Michael Bau, Robert Frei, Dieter Garbe-Schoenberg, Sebastian Viehmann

ABSTRACT
Unique deposits that formed in the Precambrian oceans are the Banded Iron-Formations (BIFs) which are chemical sediments comprised of alternating layers of iron- and silica-dominated precipitates. The origin of this enigmatic banding is still debated, with most favoring a primary sedimentary and a few others arguing for a secondary diagenetic origin. We here used a high-resolution integrated multi-proxy approach and report on the Ge-Si-Fe and Th-U systematics and on the isotopic composition of Cr in exceptionally pure adjacent magnetite and metachert bands from the ~2.7 billion years old Temagami BIF, Ontario, Canada.

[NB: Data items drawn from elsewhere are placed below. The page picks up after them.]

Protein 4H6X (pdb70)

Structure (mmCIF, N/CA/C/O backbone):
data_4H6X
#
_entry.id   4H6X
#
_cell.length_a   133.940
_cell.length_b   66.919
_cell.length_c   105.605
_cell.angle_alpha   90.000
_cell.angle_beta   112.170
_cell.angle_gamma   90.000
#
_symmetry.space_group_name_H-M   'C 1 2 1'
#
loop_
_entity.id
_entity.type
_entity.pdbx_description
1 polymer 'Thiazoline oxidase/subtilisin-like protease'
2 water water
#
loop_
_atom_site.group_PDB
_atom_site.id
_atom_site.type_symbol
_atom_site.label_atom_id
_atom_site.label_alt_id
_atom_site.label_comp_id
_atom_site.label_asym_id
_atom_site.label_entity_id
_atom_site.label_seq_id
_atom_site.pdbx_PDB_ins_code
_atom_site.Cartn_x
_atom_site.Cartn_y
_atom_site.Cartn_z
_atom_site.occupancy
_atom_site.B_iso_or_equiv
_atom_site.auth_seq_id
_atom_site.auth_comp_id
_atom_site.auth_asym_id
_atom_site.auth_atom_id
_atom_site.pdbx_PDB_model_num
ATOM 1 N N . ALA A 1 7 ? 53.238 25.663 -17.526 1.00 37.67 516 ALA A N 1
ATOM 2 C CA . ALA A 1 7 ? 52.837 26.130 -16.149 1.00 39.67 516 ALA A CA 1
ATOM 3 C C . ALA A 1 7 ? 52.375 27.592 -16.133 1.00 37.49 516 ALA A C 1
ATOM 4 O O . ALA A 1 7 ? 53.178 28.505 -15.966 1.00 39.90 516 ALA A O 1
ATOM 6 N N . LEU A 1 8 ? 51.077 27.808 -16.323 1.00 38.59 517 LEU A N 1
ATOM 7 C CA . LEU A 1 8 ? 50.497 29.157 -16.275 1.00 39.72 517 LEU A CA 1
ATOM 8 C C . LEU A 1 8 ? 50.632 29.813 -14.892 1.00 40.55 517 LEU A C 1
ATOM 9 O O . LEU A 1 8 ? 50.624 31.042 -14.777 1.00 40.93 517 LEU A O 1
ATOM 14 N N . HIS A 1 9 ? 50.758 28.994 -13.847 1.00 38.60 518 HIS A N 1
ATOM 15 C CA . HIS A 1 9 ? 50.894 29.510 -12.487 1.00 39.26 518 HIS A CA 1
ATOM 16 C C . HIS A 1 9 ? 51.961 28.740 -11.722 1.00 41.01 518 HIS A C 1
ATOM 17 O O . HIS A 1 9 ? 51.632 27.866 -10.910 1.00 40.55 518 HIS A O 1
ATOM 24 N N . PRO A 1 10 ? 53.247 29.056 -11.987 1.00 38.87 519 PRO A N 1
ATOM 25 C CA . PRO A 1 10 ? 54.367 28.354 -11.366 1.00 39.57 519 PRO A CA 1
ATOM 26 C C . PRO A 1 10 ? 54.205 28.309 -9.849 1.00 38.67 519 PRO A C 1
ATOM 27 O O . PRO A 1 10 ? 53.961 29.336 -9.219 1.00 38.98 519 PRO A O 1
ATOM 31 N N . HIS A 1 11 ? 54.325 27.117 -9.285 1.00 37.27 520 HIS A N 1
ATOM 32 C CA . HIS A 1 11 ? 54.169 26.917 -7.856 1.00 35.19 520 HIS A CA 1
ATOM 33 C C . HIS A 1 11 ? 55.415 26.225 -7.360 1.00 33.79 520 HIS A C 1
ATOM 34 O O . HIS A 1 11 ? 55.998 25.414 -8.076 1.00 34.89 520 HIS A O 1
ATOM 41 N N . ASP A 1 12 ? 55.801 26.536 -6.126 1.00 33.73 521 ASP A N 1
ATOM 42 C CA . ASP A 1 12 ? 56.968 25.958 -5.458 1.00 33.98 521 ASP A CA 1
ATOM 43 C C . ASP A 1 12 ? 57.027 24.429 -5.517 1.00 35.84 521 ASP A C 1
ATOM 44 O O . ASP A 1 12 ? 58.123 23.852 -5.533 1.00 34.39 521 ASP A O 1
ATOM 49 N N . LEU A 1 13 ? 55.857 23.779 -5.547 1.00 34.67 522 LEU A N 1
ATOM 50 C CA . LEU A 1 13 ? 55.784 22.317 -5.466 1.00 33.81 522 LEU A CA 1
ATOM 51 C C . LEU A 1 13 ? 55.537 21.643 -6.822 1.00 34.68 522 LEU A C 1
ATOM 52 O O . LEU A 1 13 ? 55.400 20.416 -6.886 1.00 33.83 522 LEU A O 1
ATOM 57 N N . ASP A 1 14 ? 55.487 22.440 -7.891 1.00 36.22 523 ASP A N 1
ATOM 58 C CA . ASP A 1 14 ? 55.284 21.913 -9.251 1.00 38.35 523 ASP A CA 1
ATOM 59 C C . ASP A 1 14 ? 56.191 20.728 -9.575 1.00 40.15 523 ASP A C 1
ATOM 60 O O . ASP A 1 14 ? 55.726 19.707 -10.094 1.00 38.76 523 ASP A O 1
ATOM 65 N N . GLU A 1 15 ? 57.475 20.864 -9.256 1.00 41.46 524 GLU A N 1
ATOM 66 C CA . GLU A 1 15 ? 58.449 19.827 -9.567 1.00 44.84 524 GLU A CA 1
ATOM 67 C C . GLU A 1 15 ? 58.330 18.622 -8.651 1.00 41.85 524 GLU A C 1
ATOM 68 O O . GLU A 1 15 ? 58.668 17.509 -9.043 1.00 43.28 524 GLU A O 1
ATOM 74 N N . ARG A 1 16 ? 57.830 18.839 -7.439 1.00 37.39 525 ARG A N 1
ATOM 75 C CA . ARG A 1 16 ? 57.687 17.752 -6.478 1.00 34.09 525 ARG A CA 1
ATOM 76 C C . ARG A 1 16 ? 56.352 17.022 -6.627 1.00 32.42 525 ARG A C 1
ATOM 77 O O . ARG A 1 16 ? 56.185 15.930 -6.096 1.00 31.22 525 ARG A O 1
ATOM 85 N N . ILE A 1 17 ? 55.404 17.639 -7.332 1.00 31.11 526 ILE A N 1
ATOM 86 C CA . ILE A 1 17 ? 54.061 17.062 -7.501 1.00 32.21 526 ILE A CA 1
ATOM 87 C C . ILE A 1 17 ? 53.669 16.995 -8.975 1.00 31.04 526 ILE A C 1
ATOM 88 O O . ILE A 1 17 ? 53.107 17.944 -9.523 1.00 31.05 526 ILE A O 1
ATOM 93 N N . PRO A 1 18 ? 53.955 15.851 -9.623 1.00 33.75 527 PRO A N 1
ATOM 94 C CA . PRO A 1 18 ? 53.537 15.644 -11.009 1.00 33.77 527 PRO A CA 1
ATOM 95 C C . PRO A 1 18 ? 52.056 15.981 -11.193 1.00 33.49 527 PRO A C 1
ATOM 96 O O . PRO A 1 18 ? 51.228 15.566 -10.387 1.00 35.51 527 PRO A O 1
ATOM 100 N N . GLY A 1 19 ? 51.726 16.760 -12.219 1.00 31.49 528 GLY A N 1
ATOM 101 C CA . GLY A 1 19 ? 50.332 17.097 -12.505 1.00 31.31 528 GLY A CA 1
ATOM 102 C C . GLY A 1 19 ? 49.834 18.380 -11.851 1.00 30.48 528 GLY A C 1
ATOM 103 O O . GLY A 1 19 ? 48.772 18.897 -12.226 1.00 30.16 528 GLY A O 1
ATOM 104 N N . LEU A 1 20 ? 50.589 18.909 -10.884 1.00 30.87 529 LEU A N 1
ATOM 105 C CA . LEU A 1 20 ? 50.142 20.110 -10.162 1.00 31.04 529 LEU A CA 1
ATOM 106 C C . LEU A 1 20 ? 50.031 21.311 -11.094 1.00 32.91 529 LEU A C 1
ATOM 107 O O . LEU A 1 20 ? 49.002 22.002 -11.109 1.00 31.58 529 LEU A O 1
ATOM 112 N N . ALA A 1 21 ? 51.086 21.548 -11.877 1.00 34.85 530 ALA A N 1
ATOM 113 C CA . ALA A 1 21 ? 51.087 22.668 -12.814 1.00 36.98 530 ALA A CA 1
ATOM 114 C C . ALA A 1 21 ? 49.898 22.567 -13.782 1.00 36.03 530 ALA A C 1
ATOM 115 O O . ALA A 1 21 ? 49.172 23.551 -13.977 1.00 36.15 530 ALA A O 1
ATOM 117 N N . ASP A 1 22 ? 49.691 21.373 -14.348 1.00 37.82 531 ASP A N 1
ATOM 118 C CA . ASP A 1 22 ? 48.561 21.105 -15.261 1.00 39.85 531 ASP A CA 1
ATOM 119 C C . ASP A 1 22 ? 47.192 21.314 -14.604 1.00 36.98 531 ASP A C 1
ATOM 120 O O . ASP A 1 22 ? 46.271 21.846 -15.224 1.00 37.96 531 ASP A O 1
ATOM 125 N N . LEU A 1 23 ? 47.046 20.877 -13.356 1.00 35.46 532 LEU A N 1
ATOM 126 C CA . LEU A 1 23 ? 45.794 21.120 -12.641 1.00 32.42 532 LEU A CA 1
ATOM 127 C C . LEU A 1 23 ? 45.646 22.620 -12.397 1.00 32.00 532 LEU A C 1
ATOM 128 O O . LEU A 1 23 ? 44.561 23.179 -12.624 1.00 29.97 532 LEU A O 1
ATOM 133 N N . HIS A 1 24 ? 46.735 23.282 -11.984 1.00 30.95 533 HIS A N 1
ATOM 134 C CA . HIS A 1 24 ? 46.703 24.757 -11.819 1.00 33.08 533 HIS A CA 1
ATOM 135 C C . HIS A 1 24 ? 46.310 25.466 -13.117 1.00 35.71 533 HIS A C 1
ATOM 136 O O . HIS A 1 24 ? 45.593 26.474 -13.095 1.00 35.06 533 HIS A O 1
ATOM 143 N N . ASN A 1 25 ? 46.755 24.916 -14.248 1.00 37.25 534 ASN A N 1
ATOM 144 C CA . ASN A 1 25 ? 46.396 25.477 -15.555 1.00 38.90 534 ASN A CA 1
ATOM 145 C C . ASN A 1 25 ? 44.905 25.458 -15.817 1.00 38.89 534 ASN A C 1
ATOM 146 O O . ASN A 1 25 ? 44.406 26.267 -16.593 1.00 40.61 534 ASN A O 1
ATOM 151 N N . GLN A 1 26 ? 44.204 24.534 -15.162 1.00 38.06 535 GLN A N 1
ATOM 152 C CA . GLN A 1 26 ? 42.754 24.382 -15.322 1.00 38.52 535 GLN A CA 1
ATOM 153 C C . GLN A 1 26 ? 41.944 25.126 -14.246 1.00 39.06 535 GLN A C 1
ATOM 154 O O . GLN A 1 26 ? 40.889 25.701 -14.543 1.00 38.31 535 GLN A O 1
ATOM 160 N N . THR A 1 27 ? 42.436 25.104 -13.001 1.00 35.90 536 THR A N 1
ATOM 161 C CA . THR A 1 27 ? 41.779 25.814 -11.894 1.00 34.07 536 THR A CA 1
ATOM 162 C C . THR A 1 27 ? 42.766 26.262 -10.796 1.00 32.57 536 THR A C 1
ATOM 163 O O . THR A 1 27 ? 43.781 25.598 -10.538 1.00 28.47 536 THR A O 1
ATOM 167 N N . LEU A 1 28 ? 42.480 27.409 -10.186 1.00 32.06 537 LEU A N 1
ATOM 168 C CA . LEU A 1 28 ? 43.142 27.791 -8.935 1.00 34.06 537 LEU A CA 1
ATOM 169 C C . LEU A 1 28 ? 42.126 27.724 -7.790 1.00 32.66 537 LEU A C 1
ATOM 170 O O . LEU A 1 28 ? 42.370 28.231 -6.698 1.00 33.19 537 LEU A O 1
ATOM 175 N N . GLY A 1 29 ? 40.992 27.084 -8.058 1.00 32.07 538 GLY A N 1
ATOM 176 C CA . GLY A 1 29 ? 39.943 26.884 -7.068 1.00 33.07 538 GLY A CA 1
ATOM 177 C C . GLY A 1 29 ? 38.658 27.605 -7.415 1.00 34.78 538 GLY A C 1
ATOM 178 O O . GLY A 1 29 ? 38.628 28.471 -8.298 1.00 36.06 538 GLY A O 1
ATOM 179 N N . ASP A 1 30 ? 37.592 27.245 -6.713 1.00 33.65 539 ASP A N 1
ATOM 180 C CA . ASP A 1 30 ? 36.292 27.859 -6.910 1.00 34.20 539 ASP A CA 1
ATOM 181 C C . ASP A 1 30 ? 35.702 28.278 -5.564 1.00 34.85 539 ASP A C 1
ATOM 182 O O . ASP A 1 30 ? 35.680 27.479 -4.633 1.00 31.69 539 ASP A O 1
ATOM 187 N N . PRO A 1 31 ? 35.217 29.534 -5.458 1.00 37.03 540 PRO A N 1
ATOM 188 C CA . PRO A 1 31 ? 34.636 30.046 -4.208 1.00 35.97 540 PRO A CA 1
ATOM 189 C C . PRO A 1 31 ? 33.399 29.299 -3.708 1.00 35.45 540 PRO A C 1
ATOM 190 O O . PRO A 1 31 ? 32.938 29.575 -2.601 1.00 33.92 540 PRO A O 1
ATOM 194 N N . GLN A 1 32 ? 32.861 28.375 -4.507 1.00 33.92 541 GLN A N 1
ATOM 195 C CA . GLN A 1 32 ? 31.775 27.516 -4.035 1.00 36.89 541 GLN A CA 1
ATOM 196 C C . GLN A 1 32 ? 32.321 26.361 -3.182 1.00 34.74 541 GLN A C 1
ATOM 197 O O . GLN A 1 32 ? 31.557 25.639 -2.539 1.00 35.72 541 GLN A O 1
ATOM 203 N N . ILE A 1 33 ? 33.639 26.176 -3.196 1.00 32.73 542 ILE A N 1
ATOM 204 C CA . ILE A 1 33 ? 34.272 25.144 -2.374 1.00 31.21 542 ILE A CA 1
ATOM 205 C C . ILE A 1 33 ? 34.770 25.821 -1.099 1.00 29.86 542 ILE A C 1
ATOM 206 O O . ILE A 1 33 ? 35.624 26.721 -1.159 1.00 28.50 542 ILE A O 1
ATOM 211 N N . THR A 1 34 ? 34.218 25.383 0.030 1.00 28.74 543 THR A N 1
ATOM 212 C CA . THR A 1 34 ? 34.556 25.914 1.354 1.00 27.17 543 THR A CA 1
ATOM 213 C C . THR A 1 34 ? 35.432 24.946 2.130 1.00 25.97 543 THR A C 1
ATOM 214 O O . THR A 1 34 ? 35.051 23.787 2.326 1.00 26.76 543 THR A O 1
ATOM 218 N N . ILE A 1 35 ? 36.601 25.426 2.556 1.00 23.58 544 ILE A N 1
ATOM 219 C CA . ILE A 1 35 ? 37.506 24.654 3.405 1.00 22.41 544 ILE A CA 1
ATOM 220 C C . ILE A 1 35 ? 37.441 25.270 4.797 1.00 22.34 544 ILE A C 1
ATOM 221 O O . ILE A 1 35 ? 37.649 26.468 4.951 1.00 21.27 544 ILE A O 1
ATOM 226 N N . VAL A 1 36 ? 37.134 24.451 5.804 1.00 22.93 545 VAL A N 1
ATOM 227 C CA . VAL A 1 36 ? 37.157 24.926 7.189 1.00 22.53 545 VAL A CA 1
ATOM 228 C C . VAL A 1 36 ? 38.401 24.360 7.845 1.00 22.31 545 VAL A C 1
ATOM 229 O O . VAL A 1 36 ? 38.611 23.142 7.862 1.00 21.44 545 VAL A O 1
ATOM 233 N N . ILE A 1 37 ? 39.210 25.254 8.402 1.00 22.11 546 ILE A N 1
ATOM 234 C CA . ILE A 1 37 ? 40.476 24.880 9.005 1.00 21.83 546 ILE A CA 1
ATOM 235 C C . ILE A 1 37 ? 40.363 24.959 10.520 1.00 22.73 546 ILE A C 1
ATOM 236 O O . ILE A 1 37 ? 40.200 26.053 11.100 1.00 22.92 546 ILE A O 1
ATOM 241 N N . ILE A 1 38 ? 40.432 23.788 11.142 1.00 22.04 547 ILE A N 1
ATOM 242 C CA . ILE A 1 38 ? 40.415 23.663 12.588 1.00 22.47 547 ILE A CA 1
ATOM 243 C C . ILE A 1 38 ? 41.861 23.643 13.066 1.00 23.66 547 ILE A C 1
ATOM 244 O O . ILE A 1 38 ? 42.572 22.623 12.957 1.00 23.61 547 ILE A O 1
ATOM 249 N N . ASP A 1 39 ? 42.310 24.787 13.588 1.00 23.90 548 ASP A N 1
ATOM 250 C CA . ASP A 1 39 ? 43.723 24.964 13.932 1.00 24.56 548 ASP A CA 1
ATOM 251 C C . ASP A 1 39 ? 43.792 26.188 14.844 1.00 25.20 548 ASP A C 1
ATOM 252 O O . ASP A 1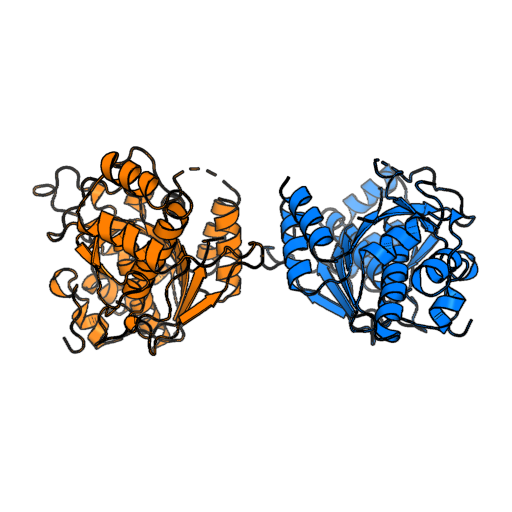 39 ? 42.787 26.542 15.468 1.00 24.67 548 ASP A O 1
ATOM 257 N N . GLY A 1 40 ? 44.951 26.834 14.920 1.00 24.91 549 GLY A N 1
ATOM 258 C CA . GLY A 1 40 ? 45.090 28.085 15.694 1.00 24.65 549 GLY A CA 1
ATOM 259 C C . GLY A 1 40 ? 44.540 29.303 14.969 1.00 24.75 549 GLY A C 1
ATOM 260 O O . GLY A 1 40 ? 43.782 29.190 13.993 1.00 23.05 549 GLY A O 1
ATOM 261 N N . ASP A 1 41 ? 44.940 30.476 15.451 1.00 24.52 550 ASP A N 1
ATOM 262 C CA . ASP A 1 41 ? 44.462 31.749 14.954 1.00 26.08 550 ASP A CA 1
ATOM 263 C C . ASP A 1 41 ? 45.522 32.367 14.026 1.00 26.43 550 ASP A C 1
ATOM 264 O O . ASP A 1 41 ? 46.563 32.822 14.497 1.00 26.18 550 ASP A O 1
ATOM 269 N N . PRO A 1 42 ? 45.250 32.391 12.709 1.00 26.49 551 PRO A N 1
ATOM 270 C CA . PRO A 1 42 ? 46.198 32.890 11.722 1.00 26.42 551 PRO A CA 1
ATOM 271 C C . PRO A 1 42 ? 46.193 34.416 11.639 1.00 26.78 551 PRO A C 1
ATOM 272 O O . PRO A 1 42 ? 45.253 35.076 12.101 1.00 26.36 551 PRO A O 1
ATOM 276 N N . ASP A 1 43 ? 47.236 34.957 11.024 1.00 27.40 552 ASP A N 1
ATOM 277 C CA . ASP A 1 43 ? 47.455 36.404 10.988 1.00 27.00 552 ASP A CA 1
ATOM 278 C C . ASP A 1 43 ? 46.982 36.932 9.639 1.00 26.73 552 ASP A C 1
ATOM 279 O O . ASP A 1 43 ? 47.676 36.808 8.641 1.00 27.04 552 ASP A O 1
ATOM 284 N N . TYR A 1 44 ? 45.788 37.514 9.622 1.00 27.71 553 TYR A N 1
ATOM 285 C CA . TYR A 1 44 ? 45.175 38.018 8.387 1.00 30.97 553 TYR A CA 1
ATOM 286 C C . TYR A 1 44 ? 45.735 39.349 7.876 1.00 32.26 553 TYR A C 1
ATOM 287 O O . TYR A 1 44 ? 45.249 39.860 6.870 1.00 33.27 553 TYR A O 1
ATOM 296 N N . THR A 1 45 ? 46.729 39.913 8.559 1.00 32.73 554 THR A N 1
ATOM 297 C CA . THR A 1 45 ? 47.423 41.105 8.037 1.00 35.48 554 THR A CA 1
ATOM 298 C C . THR A 1 45 ? 48.512 40.752 7.017 1.00 36.22 554 THR A C 1
ATOM 299 O O . THR A 1 45 ? 49.028 41.636 6.347 1.00 35.98 554 THR A O 1
ATOM 303 N N . LEU A 1 46 ? 48.859 39.471 6.889 1.00 35.06 555 LEU A N 1
ATOM 304 C CA . LEU A 1 46 ? 49.900 39.072 5.929 1.00 35.88 555 LEU A CA 1
ATOM 305 C C . LEU A 1 46 ? 49.414 39.205 4.495 1.00 35.74 555 LEU A C 1
ATOM 306 O O . LEU A 1 46 ? 48.272 38.844 4.186 1.00 38.29 555 LEU A O 1
ATOM 311 N N . SER A 1 47 ? 50.280 39.721 3.619 1.00 33.81 556 SER A N 1
ATOM 312 C CA . SER A 1 47 ? 49.888 40.033 2.242 1.00 34.87 556 SER A CA 1
ATOM 313 C C . SER A 1 47 ? 49.456 38.802 1.450 1.00 33.17 556 SER A C 1
ATOM 314 O O . SER A 1 47 ? 48.649 38.916 0.535 1.00 34.03 556 SER A O 1
ATOM 317 N N . CYS A 1 48 ? 49.967 37.628 1.816 1.00 32.10 557 CYS A N 1
ATOM 318 C CA . CYS A 1 48 ? 49.542 36.389 1.160 1.00 30.51 557 CYS A CA 1
ATOM 319 C C . CYS A 1 48 ? 48.037 36.135 1.264 1.00 30.29 557 CYS A C 1
ATOM 320 O O . CYS A 1 48 ? 47.487 35.380 0.470 1.00 31.88 557 CYS A O 1
ATOM 323 N N . PHE A 1 49 ? 47.381 36.767 2.235 1.00 28.72 558 PHE A N 1
ATOM 324 C CA . PHE A 1 49 ? 45.936 36.670 2.389 1.00 29.51 558 PHE A CA 1
ATOM 325 C C . PHE A 1 49 ? 45.184 37.837 1.752 1.00 32.23 558 PHE A C 1
ATOM 326 O O . PHE A 1 49 ? 43.955 37.834 1.699 1.00 31.16 558 PHE A O 1
ATOM 334 N N . GLU A 1 50 ? 45.933 38.817 1.242 1.00 34.12 559 GLU A N 1
ATOM 335 C CA . GLU A 1 50 ? 45.347 39.959 0.531 1.00 36.62 559 GLU A CA 1
ATOM 336 C C . GLU A 1 50 ? 44.597 39.520 -0.736 1.00 33.22 559 GLU A C 1
ATOM 337 O O . GLU A 1 50 ? 45.197 39.116 -1.728 1.00 31.93 559 GLU A O 1
ATOM 343 N N . GLY A 1 51 ? 43.277 39.611 -0.693 1.00 34.80 560 GLY A N 1
ATOM 344 C CA . GLY A 1 51 ? 42.450 39.133 -1.791 1.00 36.11 560 GLY A CA 1
ATOM 345 C C . GLY A 1 51 ? 41.986 37.682 -1.640 1.00 36.19 560 GLY A C 1
ATOM 346 O O . GLY A 1 51 ? 41.211 37.210 -2.454 1.00 36.70 560 GLY A O 1
ATOM 347 N N . ALA A 1 52 ? 42.464 36.972 -0.612 1.00 34.47 561 ALA A N 1
ATOM 348 C CA . ALA A 1 52 ? 41.980 35.623 -0.319 1.00 32.07 561 ALA A CA 1
ATOM 349 C C . ALA A 1 52 ? 40.571 35.699 0.257 1.00 32.79 561 ALA A C 1
ATOM 350 O O . ALA A 1 52 ? 40.234 36.640 0.981 1.00 33.29 561 ALA A O 1
ATOM 352 N N . GLU A 1 53 ? 39.730 34.732 -0.085 1.00 32.40 562 GLU A N 1
ATOM 353 C CA . GLU A 1 53 ? 38.407 34.654 0.512 1.00 33.24 562 GLU A CA 1
ATOM 354 C C . GLU A 1 53 ? 38.525 33.948 1.863 1.00 30.82 562 GLU A C 1
ATOM 355 O O . GLU A 1 53 ? 38.102 32.802 1.999 1.00 28.34 562 GLU A O 1
ATOM 361 N N . VAL A 1 54 ? 39.109 34.636 2.850 1.00 29.27 563 VAL A N 1
ATOM 362 C CA . VAL A 1 54 ? 39.291 34.075 4.193 1.00 28.38 563 VAL A CA 1
ATOM 363 C C . VAL A 1 54 ? 38.406 34.776 5.216 1.00 29.08 563 VAL A C 1
ATOM 364 O O . VAL A 1 54 ? 38.185 35.981 5.124 1.00 27.03 563 VAL A O 1
ATOM 368 N N . SER A 1 55 ? 37.917 34.032 6.205 1.00 27.53 564 SER A N 1
ATOM 369 C CA . SER A 1 55 ? 37.225 34.650 7.347 1.00 28.57 564 SER A CA 1
ATOM 370 C C . SER A 1 55 ? 37.362 33.749 8.569 1.00 27.81 564 SER A C 1
ATOM 371 O O . SER A 1 55 ? 37.580 32.538 8.425 1.00 26.88 564 SER A O 1
ATOM 374 N N . LYS A 1 56 ? 37.251 34.341 9.758 1.00 26.22 565 LYS A N 1
ATOM 375 C CA . LYS A 1 56 ? 37.345 33.579 11.002 1.00 28.73 565 LYS A CA 1
ATOM 376 C C . LYS A 1 56 ? 35.984 33.376 11.643 1.00 29.28 565 LYS A C 1
ATOM 377 O O . LYS A 1 56 ? 35.198 34.311 11.743 1.00 29.72 565 LYS A O 1
ATOM 383 N N . VAL A 1 57 ? 35.729 32.150 12.090 1.00 26.85 566 VAL A N 1
ATOM 384 C CA . VAL A 1 57 ? 34.597 31.859 12.939 1.00 27.45 566 VAL A CA 1
ATOM 385 C C . VAL A 1 57 ? 35.160 31.221 14.209 1.00 28.52 566 VAL A C 1
ATOM 386 O O . VAL A 1 57 ? 35.612 30.079 14.179 1.00 27.25 566 VAL A O 1
ATOM 390 N N . PHE A 1 58 ? 35.165 31.984 15.302 1.00 28.68 567 PHE A N 1
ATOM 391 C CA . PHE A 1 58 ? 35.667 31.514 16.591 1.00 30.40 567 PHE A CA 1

While each of the geochemical proxies alone may still be controversially discussed, our multi-proxy approach sheds new light on their applicability, as the two types of adjacent BIF bands are characterised by distinct geochemical signatures. The magnetite bands show super-crustal (i.e. fractionated) Ge/Si ratios approaching those of modern marine high-temperature hydrothermal fluids, unfractionated Th/U ratios similar to those of crustal rocks, and unfractionated Cr isotope ratios similar to "Bulk Silicate Earth". Adjacent metachert bands, however, show lower (i.e. unfractionated) Ge/Si ratios close to those of modern seawater, river water and crustal rocks, sub-crustal (i.e. fractionated) Th/U ratios and fractionated Cr isotope ratios above those of Bulk Silicate Earth. The composition of the magnetite bands suggests that the original iron-oxyhydroxide precipitated during periods when the Ge, Th, U, and Cr inventory of seawater was dominated by input from mafic crust via anoxic high-temperature hydrothermal fluids. In contrast, the composition of the metachert bands indicates that these formed during times when seawater was dominated by low-temperature riverine input from an evolved landmass that despite its Neoarchean age had provided environments for oxidative Cr and U mobilization during terrestrial weathering. This suggests that habitats with oxygenic photosynthesis may have existed almost 400 million years before the GOE. The systematic difference between the geochemical signature shown by the two types of adjacent BIF bands also demonstrates that the prominent banding of BIFs is a primary depositional feature reflecting precipitation from different watermasses and is not the result of post-depositional separation of an initially homogenous chemical sediment.